:: WHAT IS REQUIRED ::
Below is a listing; restate from it, character for character, the lines beginning at the line holding "ATOM 152 C CA" and ending at the line holding "ATOM 169 C C", both included.
INPUT DATA Start Marker
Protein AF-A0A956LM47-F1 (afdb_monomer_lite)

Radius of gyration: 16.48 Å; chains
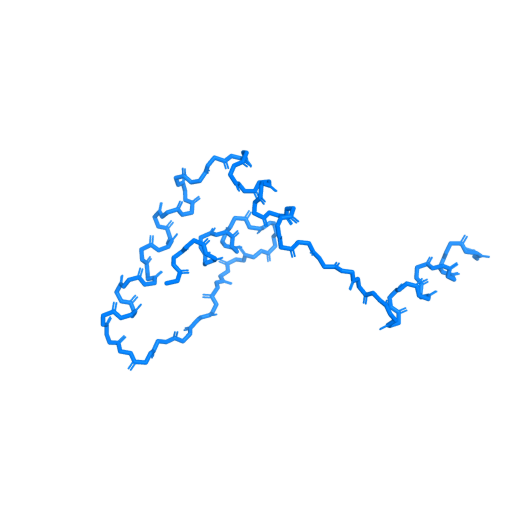: 1; bounding box: 32×21×47 Å

Structure (mmCIF, N/CA/C/O backbone):
data_AF-A0A956LM47-F1
#
_entry.id   AF-A0A956LM47-F1
#
loop_
_atom_site.group_PDB
_atom_site.id
_atom_site.type_symbol
_atom_site.label_atom_id
_atom_site.label_alt_id
_atom_site.label_comp_id
_atom_site.label_asym_id
_atom_site.label_entity_id
_atom_site.label_seq_id
_atom_site.pdbx_PDB_ins_code
_atom_site.Cartn_x
_atom_site.Cartn_y
_atom_site.Cartn_z
_atom_site.occupancy
_atom_site.B_iso_or_equiv
_atom_site.auth_seq_id
_atom_site.auth_comp_id
_atom_site.auth_asym_id
_atom_site.auth_atom_id
_atom_site.pdbx_PDB_model_num
ATOM 1 N N . ALA A 1 1 ? 5.993 -4.504 -6.336 1.00 89.38 1 ALA A N 1
ATOM 2 C CA . ALA A 1 1 ? 5.149 -4.667 -5.119 1.00 89.38 1 ALA A CA 1
ATOM 3 C C . ALA A 1 1 ? 3.909 -3.759 -5.157 1.00 89.38 1 ALA A C 1
ATOM 5 O O . ALA A 1 1 ? 3.450 -3.256 -4.135 1.00 89.38 1 ALA A O 1
ATOM 6 N N . GLN A 1 2 ? 3.341 -3.560 -6.349 1.00 95.62 2 GLN A N 1
ATOM 7 C CA . GLN A 1 2 ? 2.437 -2.444 -6.621 1.00 95.62 2 GLN A CA 1
ATOM 8 C C . GLN A 1 2 ? 1.137 -2.480 -5.817 1.00 95.62 2 GLN A C 1
ATOM 10 O O . GLN A 1 2 ? 0.728 -1.453 -5.295 1.00 95.62 2 GLN A O 1
ATOM 15 N N . VAL A 1 3 ? 0.513 -3.654 -5.685 1.00 96.81 3 VAL A N 1
ATOM 16 C CA . VAL A 1 3 ? -0.797 -3.801 -5.028 1.00 96.81 3 VAL A CA 1
ATOM 17 C C . VAL A 1 3 ? -0.747 -3.352 -3.567 1.00 96.81 3 VAL A C 1
ATOM 19 O O . VAL A 1 3 ? -1.602 -2.589 -3.140 1.00 96.81 3 VAL A O 1
ATOM 22 N N . ALA A 1 4 ? 0.281 -3.760 -2.818 1.00 96.81 4 ALA A N 1
ATOM 23 C CA . ALA A 1 4 ? 0.428 -3.383 -1.413 1.00 96.81 4 ALA A CA 1
ATOM 24 C C . ALA A 1 4 ? 0.642 -1.869 -1.238 1.00 96.81 4 ALA A C 1
ATOM 26 O O . ALA A 1 4 ? 0.038 -1.250 -0.367 1.00 96.81 4 ALA A O 1
ATOM 27 N N . LEU A 1 5 ? 1.465 -1.257 -2.096 1.00 97.44 5 LEU A N 1
ATOM 28 C CA . LEU A 1 5 ? 1.698 0.191 -2.079 1.00 97.44 5 LEU A CA 1
ATOM 29 C C . LEU A 1 5 ? 0.430 0.967 -2.470 1.00 97.44 5 LEU A C 1
ATOM 31 O O . LEU A 1 5 ? 0.079 1.942 -1.812 1.00 97.44 5 LEU A O 1
ATOM 35 N N . ALA A 1 6 ? -0.283 0.506 -3.499 1.00 97.69 6 ALA A N 1
ATOM 36 C CA . ALA A 1 6 ? -1.539 1.094 -3.955 1.00 97.69 6 ALA A CA 1
ATOM 37 C C . ALA A 1 6 ? -2.635 1.010 -2.883 1.00 97.69 6 ALA A C 1
ATOM 39 O O . ALA A 1 6 ? -3.388 1.959 -2.685 1.00 97.69 6 ALA A O 1
ATOM 40 N N . TRP A 1 7 ? -2.691 -0.109 -2.163 1.00 97.62 7 TRP A N 1
ATOM 41 C CA . TRP A 1 7 ? -3.586 -0.312 -1.031 1.00 97.62 7 TRP A CA 1
ATOM 42 C C . TRP A 1 7 ? -3.286 0.643 0.128 1.00 97.62 7 TRP A C 1
ATOM 44 O O . TRP A 1 7 ? -4.199 1.304 0.620 1.00 97.62 7 TRP A O 1
ATOM 54 N N . LEU A 1 8 ? -2.013 0.789 0.515 1.00 96.81 8 LEU A N 1
ATOM 55 C CA . LEU A 1 8 ? -1.608 1.745 1.551 1.00 96.81 8 LEU A CA 1
ATOM 56 C C . LEU A 1 8 ? -1.952 3.189 1.167 1.00 96.81 8 LEU A C 1
ATOM 58 O O . LEU A 1 8 ? -2.459 3.928 2.002 1.00 96.81 8 LEU A O 1
ATOM 62 N N . LEU A 1 9 ? -1.758 3.574 -0.099 1.00 96.75 9 LEU A N 1
ATOM 63 C CA . LEU A 1 9 ? -2.141 4.899 -0.611 1.00 96.75 9 LEU A CA 1
ATOM 64 C C . LEU A 1 9 ? -3.656 5.167 -0.558 1.00 96.75 9 LEU A C 1
ATOM 66 O O . LEU A 1 9 ? -4.074 6.316 -0.668 1.00 96.75 9 LEU A O 1
ATOM 70 N N . ARG A 1 10 ? -4.491 4.132 -0.398 1.00 96.88 10 ARG A N 1
ATOM 71 C CA . ARG A 1 10 ? -5.950 4.256 -0.246 1.00 96.88 10 ARG A CA 1
ATOM 72 C C . ARG A 1 10 ? -6.415 4.312 1.206 1.00 96.88 10 ARG A C 1
ATOM 74 O O . ARG A 1 10 ? -7.606 4.516 1.439 1.00 96.88 10 ARG A O 1
ATOM 81 N N . LYS A 1 11 ? -5.512 4.156 2.178 1.00 95.00 11 LYS A N 1
ATOM 82 C CA . LYS A 1 11 ? -5.863 4.178 3.598 1.00 95.00 11 LYS A CA 1
ATOM 83 C C . LYS A 1 11 ? -6.134 5.602 4.093 1.00 95.00 11 LYS A C 1
ATOM 85 O O . LYS A 1 11 ? -5.307 6.491 3.880 1.00 95.00 11 LYS A O 1
ATOM 90 N N . PRO A 1 12 ? -7.238 5.824 4.829 1.00 92.75 12 PRO A N 1
ATOM 91 C CA . PRO A 1 12 ? -7.446 7.075 5.545 1.00 92.75 12 PRO A CA 1
ATOM 92 C C . PRO A 1 12 ? -6.268 7.357 6.489 1.00 92.75 12 PRO A C 1
ATOM 94 O O . PRO A 1 12 ? -5.893 6.504 7.290 1.00 92.75 12 PRO A O 1
ATOM 97 N N . GLY A 1 13 ? -5.676 8.548 6.382 1.00 94.25 13 GLY A N 1
ATOM 98 C CA . GLY A 1 13 ? -4.530 8.970 7.198 1.00 94.25 13 GLY A CA 1
ATOM 99 C C . GLY A 1 13 ? -3.148 8.675 6.602 1.00 94.25 13 GLY A C 1
ATOM 100 O O . GLY A 1 13 ? -2.150 9.105 7.179 1.00 94.25 13 GLY A O 1
ATOM 101 N N . VAL A 1 14 ? -3.061 8.007 5.447 1.00 95.12 14 VAL A N 1
ATOM 102 C CA . VAL A 1 14 ? -1.791 7.800 4.731 1.00 95.12 14 VAL A CA 1
ATOM 103 C C . VAL A 1 14 ? -1.657 8.823 3.603 1.00 95.12 14 VAL A C 1
ATOM 105 O O . VAL A 1 14 ? -2.274 8.691 2.552 1.00 95.12 14 VAL A O 1
ATOM 108 N N . THR A 1 15 ? -0.825 9.845 3.808 1.00 93.69 15 THR A N 1
ATOM 109 C CA . THR A 1 15 ? -0.556 10.881 2.787 1.00 93.69 15 THR A CA 1
ATOM 110 C C . THR A 1 15 ? 0.524 10.455 1.789 1.00 93.69 15 THR A C 1
ATOM 112 O O . THR A 1 15 ? 0.520 10.884 0.639 1.00 93.69 15 THR A O 1
ATOM 115 N N . SER A 1 16 ? 1.479 9.631 2.223 1.00 94.06 16 SER A N 1
ATOM 116 C CA . SER A 1 16 ? 2.581 9.135 1.396 1.00 94.06 16 SER A CA 1
ATOM 117 C C . SER A 1 16 ? 3.062 7.782 1.910 1.00 94.06 16 SER A C 1
ATOM 119 O O . SER A 1 16 ? 2.954 7.491 3.102 1.00 94.06 16 SER A O 1
ATOM 121 N N . VAL A 1 17 ? 3.608 6.963 1.010 1.00 95.81 17 VAL A N 1
ATOM 122 C CA . VAL A 1 17 ? 4.166 5.644 1.322 1.00 95.81 17 VAL A CA 1
ATOM 123 C C . VAL A 1 17 ? 5.656 5.649 1.012 1.00 95.81 17 VAL A C 1
ATOM 125 O O . VAL A 1 17 ? 6.065 5.832 -0.133 1.00 95.81 17 VAL A O 1
ATOM 128 N N . ILE A 1 18 ? 6.473 5.417 2.038 1.00 95.88 18 ILE A N 1
ATOM 129 C CA . ILE A 1 18 ? 7.922 5.263 1.898 1.00 95.88 18 ILE A CA 1
ATOM 130 C C . ILE A 1 18 ? 8.216 3.806 1.539 1.00 95.88 18 ILE A C 1
ATOM 132 O O . ILE A 1 18 ? 7.781 2.892 2.239 1.00 95.88 18 ILE A O 1
ATOM 136 N N . PHE A 1 19 ? 8.974 3.576 0.468 1.00 96.06 19 PHE A N 1
ATOM 137 C CA . PHE A 1 19 ? 9.406 2.238 0.070 1.00 96.06 19 PHE A CA 1
ATOM 138 C C . PHE A 1 19 ? 10.843 2.248 -0.455 1.00 96.06 19 PHE A C 1
ATOM 140 O O . PHE A 1 19 ? 11.313 3.233 -1.019 1.00 96.06 19 PHE A O 1
ATOM 147 N N . GLY A 1 20 ? 11.539 1.124 -0.278 1.00 96.56 20 GLY A N 1
ATOM 148 C CA . GLY A 1 20 ? 12.862 0.892 -0.851 1.00 96.56 20 GLY A CA 1
ATOM 149 C C . GLY A 1 20 ? 12.792 0.085 -2.148 1.00 96.56 20 GLY A C 1
ATOM 150 O O . GLY A 1 20 ? 11.896 -0.741 -2.336 1.00 96.56 20 GLY A O 1
ATOM 151 N N . ALA A 1 21 ? 13.774 0.284 -3.023 1.00 97.25 21 ALA A N 1
ATOM 152 C CA . ALA A 1 21 ? 14.008 -0.548 -4.198 1.00 97.25 21 ALA A CA 1
ATOM 153 C C . ALA A 1 21 ? 15.498 -0.903 -4.285 1.00 97.25 21 ALA A C 1
ATOM 155 O O . ALA A 1 21 ? 16.355 -0.059 -4.036 1.00 97.25 21 ALA A O 1
ATOM 156 N N . ARG A 1 22 ? 15.810 -2.156 -4.629 1.00 97.50 22 ARG A N 1
ATOM 157 C CA . ARG A 1 22 ? 17.196 -2.639 -4.795 1.00 97.50 22 ARG A CA 1
ATOM 158 C C . ARG A 1 22 ? 17.680 -2.580 -6.246 1.00 97.50 22 ARG A C 1
ATOM 160 O O . ARG A 1 22 ? 18.827 -2.909 -6.522 1.00 97.50 22 ARG A O 1
ATOM 167 N N . SER A 1 23 ? 16.804 -2.203 -7.175 1.00 98.25 23 SER A N 1
ATOM 168 C CA . SER A 1 23 ? 17.111 -2.029 -8.593 1.00 98.25 23 SER A CA 1
ATOM 169 C C . SER A 1 23 ? 16.207 -0.962 -9.209 1.00 98.25 23 SER A C 1
ATOM 171 O O . SER A 1 23 ? 15.106 -0.714 -8.713 1.00 98.25 23 SER A O 1
ATOM 173 N N . LEU A 1 24 ? 16.651 -0.364 -10.319 1.00 98.44 24 LEU A N 1
ATOM 174 C CA . LEU A 1 24 ? 15.853 0.615 -11.067 1.00 98.44 24 LEU A CA 1
ATOM 175 C C . LEU A 1 24 ? 14.559 0.003 -11.608 1.00 98.44 24 LEU A C 1
ATOM 177 O O . LEU A 1 24 ? 13.499 0.586 -11.450 1.00 98.44 24 LEU A O 1
ATOM 181 N N . ALA A 1 25 ? 14.612 -1.228 -12.123 1.00 98.00 25 ALA A N 1
ATOM 182 C CA . ALA A 1 25 ? 13.413 -1.923 -12.587 1.00 98.00 25 ALA A CA 1
ATOM 183 C C . ALA A 1 25 ? 12.362 -2.093 -11.473 1.00 98.00 25 ALA A C 1
ATOM 185 O O . ALA A 1 25 ? 11.168 -1.958 -11.722 1.00 98.00 25 ALA A O 1
ATOM 186 N N . GLN A 1 26 ? 12.792 -2.361 -10.233 1.00 97.62 26 GLN A N 1
ATOM 187 C CA . GLN A 1 26 ? 11.878 -2.447 -9.093 1.00 97.62 26 GLN A CA 1
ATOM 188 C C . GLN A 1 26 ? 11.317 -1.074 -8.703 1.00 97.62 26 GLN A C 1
INPUT DATA End Marker
:: EXERCISE RESPONSE ::
ATOM 152 C CA . ALA A 1 21 ? 14.008 -0.548 -4.198 1.00 97.25 21 ALA A CA 1
ATOM 153 C C . ALA A 1 21 ? 15.498 -0.903 -4.285 1.00 97.25 21 ALA A C 1
ATOM 155 O O . ALA A 1 21 ? 16.355 -0.059 -4.036 1.00 97.25 21 ALA A O 1
ATOM 156 N N . ARG A 1 22 ? 15.810 -2.156 -4.629 1.00 97.50 22 ARG A N 1
ATOM 157 C CA . ARG A 1 22 ? 17.196 -2.639 -4.795 1.00 97.50 22 ARG A CA 1
ATOM 158 C C . ARG A 1 22 ? 17.680 -2.580 -6.246 1.00 97.50 22 ARG A C 1
ATOM 160 O O . ARG A 1 22 ? 18.827 -2.909 -6.522 1.00 97.50 22 ARG A O 1
ATOM 167 N N . SER A 1 23 ? 16.804 -2.203 -7.175 1.00 98.25 23 SER A N 1
ATOM 168 C CA . SER A 1 23 ? 17.111 -2.029 -8.593 1.00 98.25 23 SER A CA 1
ATOM 169 C C . SER A 1 23 ? 16.207 -0.962 -9.209 1.00 98.25 23 SER A C 1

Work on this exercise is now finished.